Aku tak pernah menyalahkan waktu, ketika ia mempertemukan aku dan kamu, dalam kita. Berbagi tawa pada keheningan malam, tempat kita meracik cerita yang terbungkus dalam canda. Tentang rasa, tentang cinta yang ada. Ada dan nyata. Hingga pada sebuah ketika, problema merengkuh rasa kita. Tegas ambisi begitu kuat mendekap nalarku, akanmu. Dan bukan pada mata pun telinga yang terbuta di ketulian logika, namun hati terperangkap dalam fatamorgana cinta.
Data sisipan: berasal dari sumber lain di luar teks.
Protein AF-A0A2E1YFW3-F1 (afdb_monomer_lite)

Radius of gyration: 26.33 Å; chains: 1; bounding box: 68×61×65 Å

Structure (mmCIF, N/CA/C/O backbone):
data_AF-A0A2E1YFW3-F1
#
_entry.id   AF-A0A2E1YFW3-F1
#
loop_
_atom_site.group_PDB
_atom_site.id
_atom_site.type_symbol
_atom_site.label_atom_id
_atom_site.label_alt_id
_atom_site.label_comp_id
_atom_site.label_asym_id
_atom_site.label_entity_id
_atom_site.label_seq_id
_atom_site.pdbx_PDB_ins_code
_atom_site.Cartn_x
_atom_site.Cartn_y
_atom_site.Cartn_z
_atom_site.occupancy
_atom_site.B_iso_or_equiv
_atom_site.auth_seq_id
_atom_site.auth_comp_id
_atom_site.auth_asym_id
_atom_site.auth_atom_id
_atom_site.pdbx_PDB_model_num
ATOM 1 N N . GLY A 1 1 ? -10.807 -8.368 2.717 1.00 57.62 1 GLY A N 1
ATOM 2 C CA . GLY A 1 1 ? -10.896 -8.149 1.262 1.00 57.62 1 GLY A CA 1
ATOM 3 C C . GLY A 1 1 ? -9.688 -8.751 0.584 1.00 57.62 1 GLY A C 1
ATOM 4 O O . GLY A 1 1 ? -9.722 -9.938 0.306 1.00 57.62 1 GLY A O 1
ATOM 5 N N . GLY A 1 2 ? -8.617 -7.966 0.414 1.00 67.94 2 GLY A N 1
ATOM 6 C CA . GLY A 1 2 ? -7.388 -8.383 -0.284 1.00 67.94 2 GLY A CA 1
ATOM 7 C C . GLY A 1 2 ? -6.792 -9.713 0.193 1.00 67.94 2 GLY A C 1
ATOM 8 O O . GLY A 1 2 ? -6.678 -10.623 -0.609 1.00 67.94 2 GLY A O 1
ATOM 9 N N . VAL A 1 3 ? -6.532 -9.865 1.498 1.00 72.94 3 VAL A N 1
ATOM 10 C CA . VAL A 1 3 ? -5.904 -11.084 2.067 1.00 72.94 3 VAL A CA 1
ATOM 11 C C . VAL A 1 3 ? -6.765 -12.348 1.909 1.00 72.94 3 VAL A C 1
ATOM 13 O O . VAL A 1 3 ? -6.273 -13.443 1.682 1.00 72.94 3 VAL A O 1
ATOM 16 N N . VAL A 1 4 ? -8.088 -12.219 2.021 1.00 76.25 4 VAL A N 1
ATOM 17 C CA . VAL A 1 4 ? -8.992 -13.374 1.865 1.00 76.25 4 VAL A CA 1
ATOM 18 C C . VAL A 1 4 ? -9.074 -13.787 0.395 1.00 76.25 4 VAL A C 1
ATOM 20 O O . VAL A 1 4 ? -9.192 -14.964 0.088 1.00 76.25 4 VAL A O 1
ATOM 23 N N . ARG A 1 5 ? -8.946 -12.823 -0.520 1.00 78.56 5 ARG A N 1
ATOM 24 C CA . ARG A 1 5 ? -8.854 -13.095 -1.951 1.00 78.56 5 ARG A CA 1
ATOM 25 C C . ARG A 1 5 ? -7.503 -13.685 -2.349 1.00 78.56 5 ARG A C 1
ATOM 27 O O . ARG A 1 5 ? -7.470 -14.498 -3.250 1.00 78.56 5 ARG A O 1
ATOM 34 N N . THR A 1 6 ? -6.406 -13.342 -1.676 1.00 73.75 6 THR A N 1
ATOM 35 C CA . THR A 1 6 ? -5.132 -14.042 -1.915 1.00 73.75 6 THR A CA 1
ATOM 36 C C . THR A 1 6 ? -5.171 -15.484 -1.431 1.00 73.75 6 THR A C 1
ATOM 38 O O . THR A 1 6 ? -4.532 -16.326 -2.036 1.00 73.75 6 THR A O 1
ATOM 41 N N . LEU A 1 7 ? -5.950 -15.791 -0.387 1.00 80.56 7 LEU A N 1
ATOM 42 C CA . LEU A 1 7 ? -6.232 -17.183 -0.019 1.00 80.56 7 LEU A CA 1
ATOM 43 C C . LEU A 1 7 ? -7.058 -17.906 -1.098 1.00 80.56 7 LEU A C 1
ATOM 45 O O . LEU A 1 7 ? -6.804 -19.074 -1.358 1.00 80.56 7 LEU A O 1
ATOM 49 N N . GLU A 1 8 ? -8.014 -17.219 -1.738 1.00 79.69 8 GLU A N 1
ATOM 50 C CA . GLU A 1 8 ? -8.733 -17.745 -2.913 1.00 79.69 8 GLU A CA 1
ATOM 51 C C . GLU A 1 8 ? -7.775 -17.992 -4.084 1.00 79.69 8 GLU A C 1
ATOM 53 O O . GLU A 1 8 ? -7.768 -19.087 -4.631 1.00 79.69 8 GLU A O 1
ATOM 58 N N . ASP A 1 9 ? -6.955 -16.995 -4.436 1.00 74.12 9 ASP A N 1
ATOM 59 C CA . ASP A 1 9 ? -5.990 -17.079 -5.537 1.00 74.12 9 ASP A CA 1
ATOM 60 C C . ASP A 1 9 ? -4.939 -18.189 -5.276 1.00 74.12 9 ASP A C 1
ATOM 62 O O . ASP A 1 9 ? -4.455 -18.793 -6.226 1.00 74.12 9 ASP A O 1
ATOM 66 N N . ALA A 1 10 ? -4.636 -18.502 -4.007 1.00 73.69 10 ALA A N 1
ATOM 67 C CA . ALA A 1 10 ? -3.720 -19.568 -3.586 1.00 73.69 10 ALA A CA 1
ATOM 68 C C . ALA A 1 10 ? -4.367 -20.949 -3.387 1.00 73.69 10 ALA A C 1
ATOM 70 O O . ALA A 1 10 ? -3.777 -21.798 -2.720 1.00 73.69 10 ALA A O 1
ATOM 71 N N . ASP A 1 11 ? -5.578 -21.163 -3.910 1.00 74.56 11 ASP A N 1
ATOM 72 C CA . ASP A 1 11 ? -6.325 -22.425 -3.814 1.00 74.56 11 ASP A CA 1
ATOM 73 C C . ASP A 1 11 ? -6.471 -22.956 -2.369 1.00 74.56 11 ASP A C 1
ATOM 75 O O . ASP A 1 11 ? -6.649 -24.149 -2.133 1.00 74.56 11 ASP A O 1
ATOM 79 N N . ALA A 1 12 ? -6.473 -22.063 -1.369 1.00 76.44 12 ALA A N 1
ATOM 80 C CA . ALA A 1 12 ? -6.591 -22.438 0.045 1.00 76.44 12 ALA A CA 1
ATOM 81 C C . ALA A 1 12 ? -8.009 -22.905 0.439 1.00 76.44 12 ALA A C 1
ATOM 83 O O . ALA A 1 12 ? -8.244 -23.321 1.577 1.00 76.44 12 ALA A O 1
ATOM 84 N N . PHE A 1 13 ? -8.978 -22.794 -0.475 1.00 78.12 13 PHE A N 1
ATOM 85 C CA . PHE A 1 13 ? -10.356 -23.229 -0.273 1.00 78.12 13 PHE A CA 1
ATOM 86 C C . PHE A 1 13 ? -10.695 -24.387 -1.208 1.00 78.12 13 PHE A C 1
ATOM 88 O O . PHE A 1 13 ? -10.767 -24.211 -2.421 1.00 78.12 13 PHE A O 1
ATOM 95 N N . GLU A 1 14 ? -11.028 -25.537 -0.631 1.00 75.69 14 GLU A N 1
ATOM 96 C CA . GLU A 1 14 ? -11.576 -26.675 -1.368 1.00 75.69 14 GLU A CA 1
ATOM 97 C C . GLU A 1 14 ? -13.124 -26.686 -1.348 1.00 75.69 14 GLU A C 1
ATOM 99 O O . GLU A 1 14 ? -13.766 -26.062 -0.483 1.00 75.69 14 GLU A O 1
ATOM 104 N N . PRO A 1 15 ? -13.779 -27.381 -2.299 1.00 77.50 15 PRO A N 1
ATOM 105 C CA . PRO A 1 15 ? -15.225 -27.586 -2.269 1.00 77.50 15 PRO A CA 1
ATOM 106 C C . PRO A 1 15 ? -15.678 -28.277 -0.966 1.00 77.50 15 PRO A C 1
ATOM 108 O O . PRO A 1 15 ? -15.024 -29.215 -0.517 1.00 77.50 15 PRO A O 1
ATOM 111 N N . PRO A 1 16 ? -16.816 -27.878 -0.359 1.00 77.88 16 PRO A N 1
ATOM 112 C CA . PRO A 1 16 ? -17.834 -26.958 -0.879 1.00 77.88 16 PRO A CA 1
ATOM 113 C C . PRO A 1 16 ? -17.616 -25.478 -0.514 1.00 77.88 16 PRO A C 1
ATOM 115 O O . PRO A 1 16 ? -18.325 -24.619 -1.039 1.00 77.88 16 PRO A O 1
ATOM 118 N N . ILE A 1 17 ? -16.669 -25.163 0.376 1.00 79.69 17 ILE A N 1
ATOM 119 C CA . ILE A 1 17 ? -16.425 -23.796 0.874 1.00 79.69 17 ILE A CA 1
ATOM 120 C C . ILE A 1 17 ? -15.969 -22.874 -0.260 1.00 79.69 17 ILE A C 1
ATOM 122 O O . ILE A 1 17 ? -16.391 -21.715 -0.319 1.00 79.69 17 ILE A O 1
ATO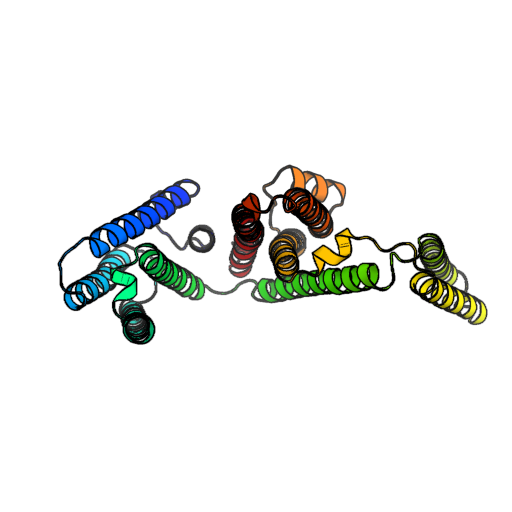M 126 N N . GLN A 1 18 ? -15.183 -23.411 -1.196 1.00 81.00 18 GLN A N 1
ATOM 127 C CA . GLN A 1 18 ? -14.713 -22.700 -2.383 1.00 81.00 18 GLN A CA 1
ATOM 128 C C . GLN A 1 18 ? -15.846 -21.957 -3.108 1.00 81.00 18 GLN A C 1
ATOM 130 O O . GLN A 1 18 ? -15.683 -20.791 -3.444 1.00 81.00 18 GLN A O 1
ATOM 135 N N . TYR A 1 19 ? -17.037 -22.555 -3.255 1.00 81.38 19 TYR A N 1
ATOM 136 C CA . TYR A 1 19 ? -18.159 -21.952 -3.994 1.00 81.38 19 TYR A CA 1
ATOM 137 C C . TYR A 1 19 ? -18.696 -20.645 -3.394 1.00 81.38 19 TYR A C 1
ATOM 139 O O . TYR A 1 19 ? -19.271 -19.831 -4.113 1.00 81.38 19 TYR A O 1
ATOM 147 N N . ILE A 1 20 ? -18.528 -20.434 -2.087 1.00 83.25 20 ILE A N 1
ATOM 148 C CA . ILE A 1 20 ? -18.947 -19.201 -1.395 1.00 83.25 20 ILE A CA 1
ATOM 149 C C . ILE A 1 20 ? -17.813 -18.163 -1.394 1.00 83.25 20 ILE A C 1
ATOM 151 O O . ILE A 1 20 ? -18.056 -16.961 -1.245 1.00 83.25 20 ILE A O 1
ATOM 155 N N . MET A 1 21 ? -16.577 -18.628 -1.581 1.00 81.62 21 MET A N 1
ATOM 156 C CA . MET A 1 21 ? -15.354 -17.832 -1.516 1.00 81.62 21 MET A CA 1
ATOM 157 C C . MET A 1 21 ? -14.780 -17.489 -2.896 1.00 81.62 21 MET A C 1
ATOM 159 O O . MET A 1 21 ? -13.724 -16.874 -2.952 1.00 81.62 21 MET A O 1
ATOM 163 N N . ILE A 1 22 ? -15.478 -17.807 -3.994 1.00 82.94 22 ILE A N 1
ATOM 164 C CA . ILE A 1 22 ? -15.086 -17.365 -5.339 1.00 82.94 22 ILE A CA 1
ATOM 165 C C . ILE A 1 22 ? -15.385 -15.879 -5.580 1.00 82.94 22 ILE A C 1
ATOM 167 O O . ILE A 1 22 ? -16.377 -15.324 -5.099 1.00 82.94 22 ILE A O 1
ATOM 171 N N . SER A 1 23 ? -14.587 -15.222 -6.409 1.00 80.06 23 SER A N 1
ATOM 172 C CA . SER A 1 23 ? -14.855 -13.879 -6.922 1.00 80.06 23 SER A CA 1
ATOM 173 C C . SER A 1 23 ? -16.055 -13.879 -7.899 1.00 80.06 23 SER A C 1
ATOM 175 O O . SER A 1 23 ? -16.091 -14.704 -8.810 1.00 80.06 23 SER A O 1
ATOM 177 N N . PRO A 1 24 ? -17.041 -12.955 -7.785 1.00 78.06 24 PRO A N 1
ATOM 178 C CA . PRO A 1 24 ? -17.118 -11.813 -6.865 1.00 78.06 24 PRO A CA 1
ATOM 179 C C . PRO A 1 24 ? -17.846 -12.098 -5.535 1.00 78.06 24 PRO A C 1
ATOM 181 O O . PRO A 1 24 ? -17.925 -11.197 -4.697 1.00 78.06 24 PRO A O 1
ATOM 184 N N . LEU A 1 25 ? -18.390 -13.304 -5.324 1.00 84.31 25 LEU A N 1
ATOM 185 C CA . LEU A 1 25 ? -19.163 -13.674 -4.124 1.00 84.31 25 LEU A CA 1
ATOM 186 C C . LEU A 1 25 ? -18.380 -13.454 -2.824 1.00 84.31 25 LEU A C 1
ATOM 188 O O . LEU A 1 25 ? -18.965 -13.015 -1.833 1.00 84.31 25 LEU A O 1
ATOM 192 N N . ILE A 1 26 ? -17.058 -13.633 -2.856 1.00 83.06 26 ILE A N 1
ATOM 193 C CA . ILE A 1 26 ? -16.152 -13.396 -1.728 1.00 83.06 26 ILE A CA 1
ATOM 194 C C . ILE A 1 26 ? -16.333 -12.007 -1.098 1.00 83.06 26 ILE A C 1
ATOM 196 O O . ILE A 1 26 ? -16.309 -11.866 0.125 1.00 83.06 26 ILE A O 1
ATOM 200 N N . TYR A 1 27 ? -16.582 -10.970 -1.905 1.00 82.62 27 TYR A N 1
ATOM 201 C CA . TYR A 1 27 ? -16.812 -9.615 -1.402 1.00 82.62 27 TYR A CA 1
ATOM 202 C C . TYR A 1 27 ? -18.135 -9.523 -0.645 1.00 82.62 27 TYR A C 1
ATOM 204 O O . TYR A 1 27 ? -18.173 -8.943 0.437 1.00 82.62 27 TYR A O 1
ATOM 212 N N . GLY A 1 28 ? -19.191 -10.150 -1.169 1.00 86.00 28 GLY A N 1
ATOM 213 C CA . GLY A 1 28 ? -20.482 -10.249 -0.492 1.00 86.00 28 GLY A CA 1
ATOM 214 C C . GLY A 1 28 ? -20.374 -10.989 0.840 1.00 86.00 28 GLY A C 1
ATOM 215 O O . GLY A 1 28 ? -20.898 -10.514 1.847 1.00 86.00 28 GLY A O 1
ATOM 216 N N . THR A 1 29 ? -19.624 -12.093 0.875 1.00 85.94 29 THR A N 1
ATOM 217 C CA . THR A 1 29 ? -19.363 -12.872 2.093 1.00 85.94 29 THR A CA 1
ATOM 218 C C . THR A 1 29 ? -18.617 -12.045 3.140 1.00 85.94 29 THR A C 1
ATOM 220 O O . THR A 1 29 ? -19.049 -11.966 4.290 1.00 85.94 29 THR A O 1
ATOM 223 N N . ILE A 1 30 ? -17.545 -11.348 2.750 1.00 86.25 30 ILE A N 1
ATOM 224 C CA . ILE A 1 30 ? -16.779 -10.474 3.655 1.00 86.25 30 ILE A CA 1
ATOM 225 C C . ILE A 1 30 ? -17.645 -9.320 4.168 1.00 86.25 30 ILE A C 1
ATOM 227 O O . ILE A 1 30 ? -17.599 -9.007 5.357 1.00 86.25 30 ILE A O 1
ATOM 231 N N . THR A 1 31 ? -18.458 -8.704 3.307 1.00 87.00 31 THR A N 1
ATOM 232 C CA . THR A 1 31 ? -19.409 -7.663 3.716 1.00 87.00 31 THR A CA 1
ATOM 233 C C . THR A 1 31 ? -20.445 -8.214 4.691 1.00 87.00 31 THR A C 1
ATOM 235 O O . THR A 1 31 ? -20.729 -7.568 5.696 1.00 87.00 31 THR A O 1
ATOM 238 N N . GLY A 1 32 ? -20.972 -9.416 4.454 1.00 90.06 32 GLY A N 1
ATOM 239 C CA . GLY A 1 32 ? -21.898 -10.088 5.366 1.00 90.06 32 GLY A CA 1
ATOM 240 C C . GLY A 1 32 ? -21.279 -10.343 6.741 1.00 90.06 32 GLY A C 1
ATOM 241 O O . GLY A 1 32 ? -21.883 -9.999 7.756 1.00 90.06 32 GLY A O 1
ATOM 242 N N . ILE A 1 33 ? -20.046 -10.857 6.783 1.00 89.00 33 ILE A N 1
ATOM 243 C CA . ILE A 1 33 ? -19.279 -11.054 8.025 1.00 89.00 33 ILE A CA 1
ATOM 244 C C . ILE A 1 33 ? -19.048 -9.714 8.737 1.00 89.00 33 ILE A C 1
ATOM 246 O O . ILE A 1 33 ? -19.221 -9.614 9.953 1.00 89.00 33 ILE A O 1
ATOM 250 N N . ALA A 1 34 ? -18.700 -8.661 7.995 1.00 88.94 34 ALA A N 1
ATOM 251 C CA . ALA A 1 34 ? -18.480 -7.339 8.567 1.00 88.94 34 ALA A CA 1
ATOM 252 C C . ALA A 1 34 ? -19.762 -6.761 9.187 1.00 88.94 34 ALA A C 1
ATOM 254 O O . ALA A 1 34 ? -19.750 -6.315 10.335 1.00 88.94 34 ALA A O 1
ATOM 255 N N . LEU A 1 35 ? -20.884 -6.829 8.465 1.00 92.06 35 LEU A N 1
ATOM 256 C CA . LEU A 1 35 ? -22.195 -6.408 8.962 1.00 92.06 35 LEU A CA 1
ATOM 257 C C . LEU A 1 35 ? -22.623 -7.220 10.186 1.00 92.06 35 LEU A C 1
ATOM 259 O O . LEU A 1 35 ? -23.156 -6.643 11.134 1.00 92.06 35 LEU A O 1
ATOM 263 N N . PHE A 1 36 ? -22.347 -8.526 10.203 1.00 92.75 36 PHE A N 1
ATOM 264 C CA . PHE A 1 36 ? -22.594 -9.378 11.363 1.00 92.75 36 PHE A CA 1
ATOM 265 C C . PHE A 1 36 ? -21.831 -8.885 12.597 1.00 92.75 36 PHE A C 1
ATOM 267 O O . PHE A 1 36 ? -22.446 -8.691 13.643 1.00 92.75 36 PHE A O 1
ATOM 274 N N . PHE A 1 37 ? -20.526 -8.608 12.493 1.00 91.88 37 PHE A N 1
ATOM 275 C CA . PHE A 1 37 ? -19.746 -8.107 13.632 1.00 91.88 37 PHE A CA 1
ATOM 276 C C . PHE A 1 37 ? -20.170 -6.706 14.085 1.00 91.88 37 PHE A C 1
ATOM 278 O O . PHE A 1 37 ? -20.176 -6.439 15.287 1.00 91.88 37 PHE A O 1
ATOM 285 N N . ILE A 1 38 ? -20.576 -5.828 13.164 1.00 92.00 38 ILE A N 1
ATOM 286 C CA . ILE A 1 38 ? -21.141 -4.517 13.518 1.00 92.00 38 ILE A CA 1
ATOM 287 C C . ILE A 1 38 ? -22.459 -4.697 14.277 1.00 92.00 38 ILE A C 1
ATOM 289 O O . ILE A 1 38 ? -22.633 -4.126 15.353 1.00 92.00 38 ILE A O 1
ATOM 293 N N . ALA A 1 39 ? -23.376 -5.517 13.757 1.00 92.44 39 ALA A N 1
ATOM 294 C CA . ALA A 1 39 ? -24.660 -5.793 14.396 1.00 92.44 39 ALA A CA 1
ATOM 295 C C . ALA A 1 39 ? -24.477 -6.435 15.778 1.00 92.44 39 ALA A C 1
ATOM 297 O O . ALA A 1 39 ? -25.115 -6.012 16.745 1.00 92.44 39 ALA A O 1
ATOM 298 N N . LEU A 1 40 ? -23.556 -7.395 15.893 1.00 92.62 40 LEU A N 1
ATOM 299 C CA . LEU A 1 40 ? -23.176 -8.021 17.156 1.00 92.62 40 LEU A CA 1
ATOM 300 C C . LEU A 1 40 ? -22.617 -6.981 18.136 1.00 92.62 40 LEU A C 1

"Aku sayang kamu, Kak!" ujarku waktu itu, diantara peluh mata yang menyungai ke dasar jiwa, "aku takkan sanggup tanpamu, bukankah kita pernah berjanji untuk selalu bersama, hingga salah satu di antara kita tiada!" pekikku, membuatmu kembali arahkan tubuhku merebah pada sebidang datar dadamu.

Kuterdiam dalam pelukanmu, menahan isak tangis yang terus mendesakku. Namun aku kembali tak berkutik, ketika sebuah rasa hangat kembali menjalar dalam nadiku. Kenapa? Kenapa aku begitu merasa nyaman dalam pelukanmu? bisikku lirih dalam hati.

"Dek!" lembut suaramu mengecup pendengaranku, "bukankah Kak pernah bilang, bahwa Tuhan takkan salah memasangkan hati kedua umatnya, sepasang jiwa adalah satu, yang takkan tertukar dengan jiwa milik yang lain. Maka, jangan pernah mengeluh dengan takdir, Ade' percaya jodoh kan?" tatapan itu menguasa dalam pandanganku, "jika memang kita ada jodoh, Kak akan jadi milik Ade'. Kak minta, lakukanlah semua dengan senyuman Dek, seperti saat pertama kali senyuman itu yang telah membuatku jatuh hati padamu," aahh Kak, lagi-lagi kau mampu cipta senyum yang terpaksa kubuat manis di antara perihku.

**
Kini, waktu pun berlalu. Ku hanya mampu mengenangmu dalam jauhmu. Bagiku, mengenangmu adalah sebuah keindahan, karena mencintaimu tak cukup sebatas kata, namun juga doa.
"Kak, aku akan bahagia meski sekedar membayangkanmu bahagia, dengan siapapun engkau melewatkannya. Mungkin aku naif, ketika aku ucap 'baik-baik saja' padamu. Namun aku tak ingin engkau tahu, bahwa luka ini sering menjemput air mata ketika rinduku menggelayut paksa akanmu."

Biarlah, aku sebatas cerita untukmu. Serupa waktu yang tak lagi diingat, kecuali tentang apa yang pernah ada, antara kita. Bagiku, engkau tetap sebuah wacana indah, yang takkan pernah habis aku baca. Meski bab tentangmu, sudah sampai pada ujung cerita.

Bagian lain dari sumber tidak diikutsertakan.